▶ Work item
Only the lines from the one that contains "ATOM 114 O O" through the final line of the entries should be repeated, exactly as written.
━━ Task material ━━
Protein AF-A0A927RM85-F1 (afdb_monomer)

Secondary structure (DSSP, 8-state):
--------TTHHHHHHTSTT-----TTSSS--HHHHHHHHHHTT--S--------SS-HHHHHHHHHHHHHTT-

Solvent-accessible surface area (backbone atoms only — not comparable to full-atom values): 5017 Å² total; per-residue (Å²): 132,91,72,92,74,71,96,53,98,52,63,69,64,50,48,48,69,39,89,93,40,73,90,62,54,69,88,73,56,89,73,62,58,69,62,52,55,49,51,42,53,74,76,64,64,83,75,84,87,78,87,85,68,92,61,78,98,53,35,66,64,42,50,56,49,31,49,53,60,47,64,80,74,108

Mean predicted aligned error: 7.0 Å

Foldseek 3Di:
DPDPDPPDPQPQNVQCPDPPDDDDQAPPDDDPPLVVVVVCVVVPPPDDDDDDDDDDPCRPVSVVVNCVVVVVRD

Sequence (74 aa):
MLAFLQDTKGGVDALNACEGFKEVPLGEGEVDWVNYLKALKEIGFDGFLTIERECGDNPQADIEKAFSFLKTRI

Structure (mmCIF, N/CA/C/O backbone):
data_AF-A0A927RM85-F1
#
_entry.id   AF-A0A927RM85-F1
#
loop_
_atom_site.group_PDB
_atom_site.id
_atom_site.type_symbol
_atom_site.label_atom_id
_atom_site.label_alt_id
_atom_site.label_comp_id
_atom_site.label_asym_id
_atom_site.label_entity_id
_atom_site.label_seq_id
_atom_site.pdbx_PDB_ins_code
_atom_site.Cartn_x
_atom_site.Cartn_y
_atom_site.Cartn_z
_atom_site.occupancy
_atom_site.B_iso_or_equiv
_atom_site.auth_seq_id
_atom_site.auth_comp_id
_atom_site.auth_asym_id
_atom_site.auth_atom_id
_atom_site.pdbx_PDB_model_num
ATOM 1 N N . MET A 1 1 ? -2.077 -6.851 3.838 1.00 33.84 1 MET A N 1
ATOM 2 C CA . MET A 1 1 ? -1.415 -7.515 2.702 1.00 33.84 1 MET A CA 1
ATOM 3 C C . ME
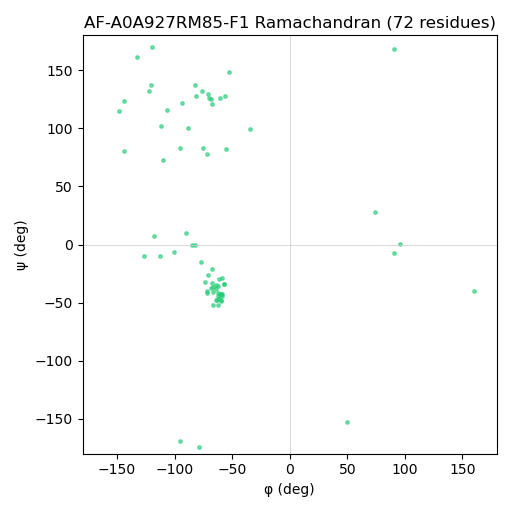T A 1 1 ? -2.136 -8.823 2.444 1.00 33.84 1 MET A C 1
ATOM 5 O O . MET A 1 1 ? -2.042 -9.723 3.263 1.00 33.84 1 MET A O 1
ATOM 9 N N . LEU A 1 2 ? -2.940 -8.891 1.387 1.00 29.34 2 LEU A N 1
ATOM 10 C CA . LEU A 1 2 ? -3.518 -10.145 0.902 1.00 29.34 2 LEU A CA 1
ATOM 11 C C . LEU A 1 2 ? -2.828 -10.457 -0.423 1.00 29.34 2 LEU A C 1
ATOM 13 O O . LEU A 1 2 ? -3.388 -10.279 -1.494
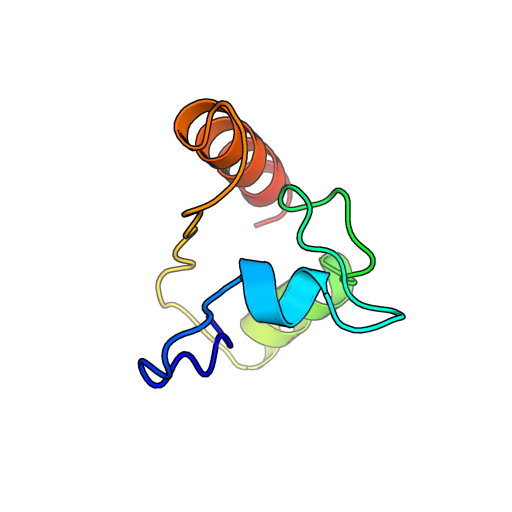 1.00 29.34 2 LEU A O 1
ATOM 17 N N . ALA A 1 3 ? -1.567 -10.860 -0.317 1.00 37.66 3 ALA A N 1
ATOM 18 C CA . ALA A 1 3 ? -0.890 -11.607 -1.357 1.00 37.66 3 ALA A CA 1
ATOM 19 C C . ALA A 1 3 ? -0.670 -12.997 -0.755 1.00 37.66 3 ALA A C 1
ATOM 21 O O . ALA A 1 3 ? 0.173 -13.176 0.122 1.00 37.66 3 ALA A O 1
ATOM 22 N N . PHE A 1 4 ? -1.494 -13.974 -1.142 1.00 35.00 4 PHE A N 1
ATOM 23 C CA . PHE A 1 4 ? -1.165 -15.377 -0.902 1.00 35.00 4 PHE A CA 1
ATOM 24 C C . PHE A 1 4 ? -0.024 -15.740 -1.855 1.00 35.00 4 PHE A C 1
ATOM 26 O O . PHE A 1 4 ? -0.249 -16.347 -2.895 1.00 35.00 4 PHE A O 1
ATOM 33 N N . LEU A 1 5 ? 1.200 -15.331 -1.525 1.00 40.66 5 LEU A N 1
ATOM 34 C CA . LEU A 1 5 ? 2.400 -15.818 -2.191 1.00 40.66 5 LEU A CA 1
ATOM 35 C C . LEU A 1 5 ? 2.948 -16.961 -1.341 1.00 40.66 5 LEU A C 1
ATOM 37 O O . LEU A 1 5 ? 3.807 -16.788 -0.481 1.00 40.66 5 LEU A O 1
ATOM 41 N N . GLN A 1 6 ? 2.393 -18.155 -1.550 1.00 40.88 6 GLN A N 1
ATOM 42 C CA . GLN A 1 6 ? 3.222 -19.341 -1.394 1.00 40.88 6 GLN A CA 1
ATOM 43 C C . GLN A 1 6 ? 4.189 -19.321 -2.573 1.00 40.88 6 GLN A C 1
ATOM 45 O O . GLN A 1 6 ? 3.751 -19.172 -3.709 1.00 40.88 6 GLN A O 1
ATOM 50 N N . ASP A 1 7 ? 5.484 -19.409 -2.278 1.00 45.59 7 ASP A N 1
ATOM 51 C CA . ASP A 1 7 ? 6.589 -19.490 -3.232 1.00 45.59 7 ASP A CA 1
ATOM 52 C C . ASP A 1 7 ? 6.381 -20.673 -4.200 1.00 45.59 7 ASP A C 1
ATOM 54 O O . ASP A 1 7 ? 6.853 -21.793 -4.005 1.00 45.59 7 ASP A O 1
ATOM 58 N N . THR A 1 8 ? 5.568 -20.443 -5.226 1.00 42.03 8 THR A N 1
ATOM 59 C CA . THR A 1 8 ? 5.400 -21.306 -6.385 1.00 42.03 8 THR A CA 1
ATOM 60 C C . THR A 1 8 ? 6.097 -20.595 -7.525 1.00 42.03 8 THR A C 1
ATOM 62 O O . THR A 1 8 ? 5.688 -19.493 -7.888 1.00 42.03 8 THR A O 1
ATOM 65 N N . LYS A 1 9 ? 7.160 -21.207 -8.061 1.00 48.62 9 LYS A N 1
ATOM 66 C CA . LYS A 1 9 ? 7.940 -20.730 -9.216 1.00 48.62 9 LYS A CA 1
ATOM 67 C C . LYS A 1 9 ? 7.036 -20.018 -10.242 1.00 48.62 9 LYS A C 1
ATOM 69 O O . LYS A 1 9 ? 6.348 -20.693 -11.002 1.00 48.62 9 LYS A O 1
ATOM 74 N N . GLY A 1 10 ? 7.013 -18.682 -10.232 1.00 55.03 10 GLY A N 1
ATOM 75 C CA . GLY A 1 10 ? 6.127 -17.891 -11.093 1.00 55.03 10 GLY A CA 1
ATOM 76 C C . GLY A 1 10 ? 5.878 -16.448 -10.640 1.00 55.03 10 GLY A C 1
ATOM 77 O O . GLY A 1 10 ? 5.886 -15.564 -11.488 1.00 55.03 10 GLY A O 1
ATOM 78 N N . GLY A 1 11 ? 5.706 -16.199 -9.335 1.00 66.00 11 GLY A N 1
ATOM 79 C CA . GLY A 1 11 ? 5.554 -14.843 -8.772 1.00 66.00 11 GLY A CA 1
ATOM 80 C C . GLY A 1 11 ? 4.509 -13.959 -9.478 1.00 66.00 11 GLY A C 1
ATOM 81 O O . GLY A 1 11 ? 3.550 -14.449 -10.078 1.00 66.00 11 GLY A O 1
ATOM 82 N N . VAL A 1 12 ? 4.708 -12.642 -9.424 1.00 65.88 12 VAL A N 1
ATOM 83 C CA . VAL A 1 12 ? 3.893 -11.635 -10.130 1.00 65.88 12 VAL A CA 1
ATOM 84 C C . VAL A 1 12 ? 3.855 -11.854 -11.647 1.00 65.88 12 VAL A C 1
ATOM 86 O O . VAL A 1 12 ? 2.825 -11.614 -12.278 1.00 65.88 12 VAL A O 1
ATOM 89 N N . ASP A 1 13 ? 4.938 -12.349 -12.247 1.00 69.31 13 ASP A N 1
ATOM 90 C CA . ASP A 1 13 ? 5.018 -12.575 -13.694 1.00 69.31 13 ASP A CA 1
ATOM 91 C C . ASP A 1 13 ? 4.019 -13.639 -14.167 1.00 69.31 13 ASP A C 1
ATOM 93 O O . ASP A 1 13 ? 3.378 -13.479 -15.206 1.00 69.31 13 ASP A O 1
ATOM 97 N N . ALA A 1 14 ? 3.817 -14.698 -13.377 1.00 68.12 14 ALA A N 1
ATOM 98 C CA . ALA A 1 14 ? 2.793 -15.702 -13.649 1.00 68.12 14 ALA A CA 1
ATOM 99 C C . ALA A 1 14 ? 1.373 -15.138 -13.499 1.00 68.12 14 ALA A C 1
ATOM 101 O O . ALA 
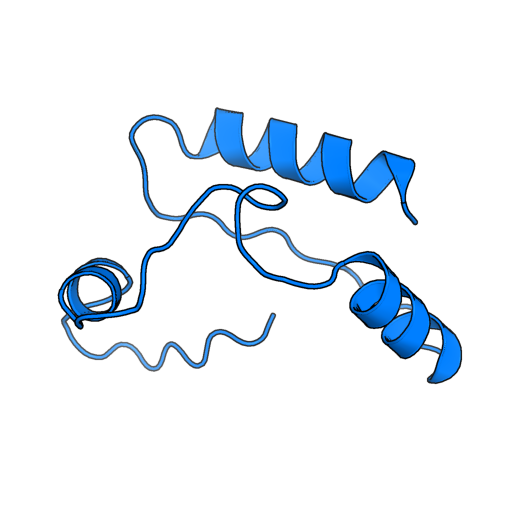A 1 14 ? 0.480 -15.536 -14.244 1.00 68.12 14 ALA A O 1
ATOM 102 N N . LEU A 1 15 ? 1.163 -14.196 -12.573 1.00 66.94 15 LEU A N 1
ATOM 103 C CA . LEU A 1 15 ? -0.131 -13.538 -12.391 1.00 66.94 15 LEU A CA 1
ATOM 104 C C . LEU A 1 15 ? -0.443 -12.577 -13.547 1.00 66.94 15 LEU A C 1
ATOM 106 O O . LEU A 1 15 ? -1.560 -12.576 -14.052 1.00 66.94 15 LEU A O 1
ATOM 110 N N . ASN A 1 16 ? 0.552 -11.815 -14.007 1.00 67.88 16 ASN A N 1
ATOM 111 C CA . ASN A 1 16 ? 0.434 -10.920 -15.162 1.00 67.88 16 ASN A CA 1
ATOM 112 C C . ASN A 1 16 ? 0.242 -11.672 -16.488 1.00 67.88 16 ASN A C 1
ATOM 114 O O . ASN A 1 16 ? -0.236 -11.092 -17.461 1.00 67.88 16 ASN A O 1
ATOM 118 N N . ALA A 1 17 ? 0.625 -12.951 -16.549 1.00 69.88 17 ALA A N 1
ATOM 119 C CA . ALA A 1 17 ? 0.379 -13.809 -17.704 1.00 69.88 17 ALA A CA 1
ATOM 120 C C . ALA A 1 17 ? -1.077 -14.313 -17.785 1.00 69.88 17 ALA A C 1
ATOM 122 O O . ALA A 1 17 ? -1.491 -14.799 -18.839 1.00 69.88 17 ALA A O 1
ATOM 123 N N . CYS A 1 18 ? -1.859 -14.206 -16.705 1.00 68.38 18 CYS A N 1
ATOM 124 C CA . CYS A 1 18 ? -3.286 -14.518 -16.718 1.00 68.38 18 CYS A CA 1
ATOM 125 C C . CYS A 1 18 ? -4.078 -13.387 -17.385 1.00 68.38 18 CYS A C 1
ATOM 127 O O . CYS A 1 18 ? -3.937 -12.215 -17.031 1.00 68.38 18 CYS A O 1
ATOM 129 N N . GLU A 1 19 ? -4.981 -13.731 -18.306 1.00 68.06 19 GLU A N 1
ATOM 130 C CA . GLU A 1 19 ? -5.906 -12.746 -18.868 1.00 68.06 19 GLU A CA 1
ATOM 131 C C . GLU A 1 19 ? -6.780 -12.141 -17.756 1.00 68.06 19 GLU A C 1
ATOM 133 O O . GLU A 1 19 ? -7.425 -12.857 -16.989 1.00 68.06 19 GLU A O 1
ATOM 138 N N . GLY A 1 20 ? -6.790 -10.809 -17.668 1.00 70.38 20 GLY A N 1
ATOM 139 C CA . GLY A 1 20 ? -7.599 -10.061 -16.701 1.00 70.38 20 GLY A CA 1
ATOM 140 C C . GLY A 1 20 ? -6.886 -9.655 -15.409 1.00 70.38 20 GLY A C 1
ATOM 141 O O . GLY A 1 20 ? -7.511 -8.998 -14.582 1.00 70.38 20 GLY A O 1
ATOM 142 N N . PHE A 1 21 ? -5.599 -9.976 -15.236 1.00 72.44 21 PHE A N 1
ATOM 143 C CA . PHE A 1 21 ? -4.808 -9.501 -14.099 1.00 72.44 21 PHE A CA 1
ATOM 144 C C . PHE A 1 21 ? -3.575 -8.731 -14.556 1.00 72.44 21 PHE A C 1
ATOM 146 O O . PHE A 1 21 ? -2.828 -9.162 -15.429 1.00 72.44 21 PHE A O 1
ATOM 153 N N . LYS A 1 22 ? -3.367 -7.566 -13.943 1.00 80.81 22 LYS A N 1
━━━
▶ Solution to this exercise
ATOM 114 O O . ASN A 1 16 ? -0.236 -11.092 -17.461 1.00 67.88 16 ASN A O 1
ATOM 118 N N . ALA A 1 17 ? 0.625 -12.951 -16.549 1.00 69.88 17 ALA A N 1
ATOM 119 C CA . ALA A 1 17 ? 0.379 -13.809 -17.704 1.00 69.88 17 ALA A CA 1
ATOM 120 C C . ALA A 1 17 ? -1.077 -14.313 -17.785 1.00 69.88 17 ALA A C 1
ATOM 122 O O . ALA A 1 17 ? -1.491 -14.799 -18.839 1.00 69.88 17 ALA A O 1
ATOM 123 N N . CYS A 1 18 ? -1.859 -14.206 -16.705 1.00 68.38 18 CYS A N 1
ATOM 124 C CA . CYS A 1 18 ? -3.286 -14.518 -16.718 1.00 68.38 18 CYS A CA 1
ATOM 125 C C . CYS A 1 18 ? -4.078 -13.387 -17.385 1.00 68.38 18 CYS A C 1
ATOM 127 O O . CYS A 1 18 ? -3.937 -12.215 -17.031 1.00 68.38 18 CYS A O 1
ATOM 129 N N . GLU A 1 19 ? -4.981 -13.731 -18.306 1.00 68.06 19 GLU A N 1
ATOM 130 C CA . GLU A 1 19 ? -5.906 -12.746 -18.868 1.00 68.06 19 GLU A CA 1
ATOM 131 C C . GLU A 1 19 ? -6.780 -12.141 -17.756 1.00 68.06 19 GLU A C 1
ATOM 133 O O . GLU A 1 19 ? -7.425 -12.857 -16.989 1.00 68.06 19 GLU A O 1
ATOM 138 N N . GLY A 1 20 ? -6.790 -10.809 -17.668 1.00 70.38 20 GLY A N 1
ATOM 139 C CA . GLY A 1 20 ? -7.599 -10.061 -16.701 1.00 70.38 20 GLY A CA 1
ATOM 140 C C . GLY A 1 20 ? -6.886 -9.655 -15.409 1.00 70.38 20 GLY A C 1
ATOM 141 O O . GLY A 1 20 ? -7.511 -8.998 -14.582 1.00 70.38 20 GLY A O 1
ATOM 142 N N . PHE A 1 21 ? -5.599 -9.976 -15.236 1.00 72.44 21 PHE A N 1
ATOM 143 C CA . PHE A 1 21 ? -4.808 -9.501 -14.099 1.00 72.44 21 PHE A CA 1
ATOM 144 C C . PHE A 1 21 ? -3.575 -8.731 -14.556 1.00 72.44 21 PHE A C 1
ATOM 146 O O . PHE A 1 21 ? -2.828 -9.162 -15.429 1.00 72.44 21 PHE A O 1
ATOM 153 N N . LYS A 1 22 ? -3.367 -7.566 -13.943 1.00 80.81 22 LYS A N 1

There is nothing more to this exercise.